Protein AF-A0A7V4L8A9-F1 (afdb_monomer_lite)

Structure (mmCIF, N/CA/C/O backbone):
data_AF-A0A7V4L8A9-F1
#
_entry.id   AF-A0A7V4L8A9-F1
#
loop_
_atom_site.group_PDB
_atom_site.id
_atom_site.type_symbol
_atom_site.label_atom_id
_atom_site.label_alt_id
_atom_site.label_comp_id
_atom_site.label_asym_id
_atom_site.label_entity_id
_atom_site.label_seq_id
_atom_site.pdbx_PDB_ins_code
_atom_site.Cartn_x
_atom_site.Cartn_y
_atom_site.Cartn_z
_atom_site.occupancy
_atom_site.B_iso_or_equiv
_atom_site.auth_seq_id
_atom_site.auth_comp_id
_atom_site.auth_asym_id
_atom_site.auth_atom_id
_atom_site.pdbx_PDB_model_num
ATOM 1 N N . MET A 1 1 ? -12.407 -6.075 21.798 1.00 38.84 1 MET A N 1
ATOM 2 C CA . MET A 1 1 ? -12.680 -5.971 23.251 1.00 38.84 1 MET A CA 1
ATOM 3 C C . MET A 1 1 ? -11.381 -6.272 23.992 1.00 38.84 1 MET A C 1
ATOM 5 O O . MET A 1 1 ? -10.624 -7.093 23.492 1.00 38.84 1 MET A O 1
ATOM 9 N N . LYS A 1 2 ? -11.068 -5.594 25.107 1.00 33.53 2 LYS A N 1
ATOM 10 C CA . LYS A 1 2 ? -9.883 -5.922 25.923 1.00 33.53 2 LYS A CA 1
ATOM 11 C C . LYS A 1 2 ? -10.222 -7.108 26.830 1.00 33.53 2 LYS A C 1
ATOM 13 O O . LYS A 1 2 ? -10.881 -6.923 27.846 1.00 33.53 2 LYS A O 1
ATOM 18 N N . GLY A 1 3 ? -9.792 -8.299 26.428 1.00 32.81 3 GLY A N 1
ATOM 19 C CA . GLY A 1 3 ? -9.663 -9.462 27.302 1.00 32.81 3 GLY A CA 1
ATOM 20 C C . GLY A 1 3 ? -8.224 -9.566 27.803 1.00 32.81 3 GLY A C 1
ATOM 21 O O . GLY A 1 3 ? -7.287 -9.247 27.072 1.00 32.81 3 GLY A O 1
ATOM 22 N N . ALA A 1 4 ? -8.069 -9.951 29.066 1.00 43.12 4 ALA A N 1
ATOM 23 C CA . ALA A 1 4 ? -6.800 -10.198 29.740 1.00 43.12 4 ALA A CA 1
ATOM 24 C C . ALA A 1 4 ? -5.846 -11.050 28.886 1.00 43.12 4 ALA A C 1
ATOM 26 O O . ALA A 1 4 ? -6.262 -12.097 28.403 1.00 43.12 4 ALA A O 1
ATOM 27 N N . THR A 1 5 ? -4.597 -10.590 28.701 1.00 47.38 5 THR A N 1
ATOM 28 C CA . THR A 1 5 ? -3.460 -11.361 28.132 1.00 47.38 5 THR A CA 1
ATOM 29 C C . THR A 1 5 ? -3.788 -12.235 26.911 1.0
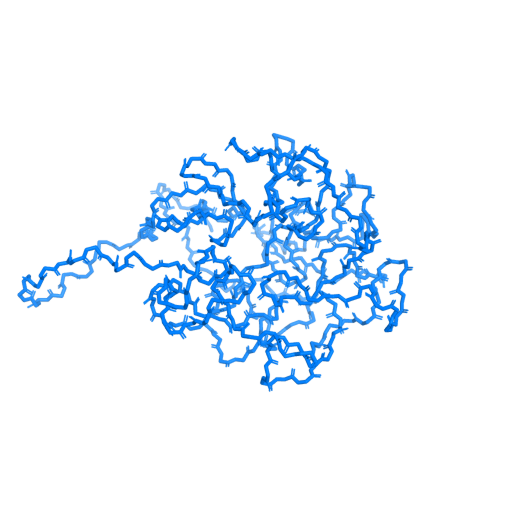0 47.38 5 THR A C 1
ATOM 31 O O . THR A 1 5 ? -3.164 -13.268 26.693 1.00 47.38 5 THR A O 1
ATOM 34 N N . GLY A 1 6 ? -4.773 -11.822 26.117 1.00 45.00 6 GLY A N 1
ATOM 35 C CA . GLY A 1 6 ? -5.388 -12.625 25.076 1.00 45.00 6 GLY A CA 1
ATOM 36 C C . GLY A 1 6 ? -5.442 -11.841 23.781 1.00 45.00 6 GLY A C 1
ATOM 37 O O . GLY A 1 6 ? -5.656 -10.626 23.763 1.00 45.00 6 GLY A O 1
ATOM 38 N N . LEU A 1 7 ? -5.209 -12.557 22.693 1.00 53.78 7 LEU A N 1
ATOM 39 C CA . LEU A 1 7 ? -5.327 -12.065 21.331 1.00 53.78 7 LEU A CA 1
ATOM 40 C C . LEU A 1 7 ? -6.720 -11.460 21.140 1.00 53.78 7 LEU A C 1
ATOM 42 O O . LEU A 1 7 ? -7.701 -11.947 21.705 1.00 53.78 7 LEU A O 1
ATOM 46 N N . GLY A 1 8 ? -6.800 -10.344 20.414 1.00 58.03 8 GLY A N 1
ATOM 47 C CA . GLY A 1 8 ? -8.071 -9.659 20.193 1.00 58.03 8 GLY A CA 1
ATOM 48 C C . GLY A 1 8 ? -9.121 -10.607 19.605 1.00 58.03 8 GLY A C 1
ATOM 49 O O . GLY A 1 8 ? -8.800 -11.504 18.837 1.00 58.03 8 GLY A O 1
ATOM 50 N N . THR A 1 9 ? -10.390 -10.410 19.953 1.00 68.19 9 THR A N 1
ATOM 51 C CA . THR A 1 9 ? -11.490 -11.174 19.353 1.00 68.19 9 THR A CA 1
ATOM 52 C C . THR A 1 9 ? -11.756 -10.682 17.932 1.00 68.19 9 THR A C 1
ATOM 54 O O . THR A 1 9 ? -11.858 -9.468 17.725 1.00 68.19 9 THR A O 1
ATOM 57 N N . CYS A 1 10 ? -11.953 -11.597 16.982 1.00 71.69 10 CYS A N 1
ATOM 58 C CA . CYS A 1 10 ? -12.486 -11.253 15.666 1.00 71.69 10 CYS A CA 1
ATOM 59 C C . CYS A 1 10 ? -13.855 -10.575 15.816 1.00 71.69 10 CYS A C 1
ATOM 61 O O . CYS A 1 10 ? -14.656 -10.928 16.684 1.00 71.69 10 CYS A O 1
ATOM 63 N N . ALA A 1 11 ? -14.118 -9.580 14.980 1.00 73.69 11 ALA A N 1
ATOM 64 C CA . ALA A 1 11 ? -15.395 -8.891 14.916 1.00 73.69 11 ALA A CA 1
ATOM 65 C C . ALA A 1 11 ? -15.706 -8.573 13.450 1.00 73.69 11 ALA A C 1
ATOM 67 O O . ALA A 1 11 ? -14.768 -8.442 12.660 1.00 73.69 11 ALA A O 1
ATOM 68 N N . PRO A 1 12 ? -16.989 -8.419 13.085 1.00 75.75 12 PRO A N 1
ATOM 69 C CA . PRO A 1 12 ? -17.347 -7.902 11.775 1.00 75.75 12 PRO A CA 1
ATOM 70 C C . PRO A 1 12 ? -16.662 -6.560 11.508 1.00 75.75 12 PRO A C 1
ATOM 72 O O . PRO A 1 12 ? -16.494 -5.749 12.428 1.00 75.75 12 PRO A O 1
ATOM 75 N N . ALA A 1 13 ? -16.311 -6.331 10.245 1.00 75.00 13 ALA A N 1
ATOM 76 C CA . ALA A 1 13 ? -15.824 -5.048 9.764 1.00 75.00 13 ALA A CA 1
ATOM 77 C C . ALA A 1 13 ? -16.757 -3.901 10.205 1.00 75.00 13 ALA A C 1
ATOM 79 O O . ALA A 1 13 ? -17.986 -4.065 10.169 1.00 75.00 13 ALA A O 1
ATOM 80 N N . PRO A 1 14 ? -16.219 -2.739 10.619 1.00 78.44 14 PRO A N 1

□ □ □ □ □ □ □

EXERCISE: Reproduce exactly, and only, the part of the listing above that begins at the line with "ATOM 20 C C" and goes on through the line with "ATOM 27 N N".

TASK RESULT:
ATOM 20 C C . GLY A 1 3 ? -8.224 -9.566 27.803 1.00 32.81 3 GLY A C 1
ATOM 21 O O . GLY A 1 3 ? -7.287 -9.247 27.072 1.00 32.81 3 GLY A O 1
ATOM 22 N N . ALA A 1 4 ? -8.069 -9.951 29.066 1.00 43.12 4 ALA A N 1
ATOM 23 C CA . ALA A 1 4 ? -6.800 -10.198 29.740 1.00 43.12 4 ALA A CA 1
ATOM 24 C C . ALA A 1 4 ? -5.846 -11.050 28.886 1.00 43.12 4 ALA A C 1
ATOM 26 O O . ALA A 1 4 ? -6.262 -12.097 28.403 1.00 43.12 4 ALA A O 1
ATOM 27 N N . THR A 1 5 ? -4.597 -10.590 28.701 1.00 47.38 5 THR A N 1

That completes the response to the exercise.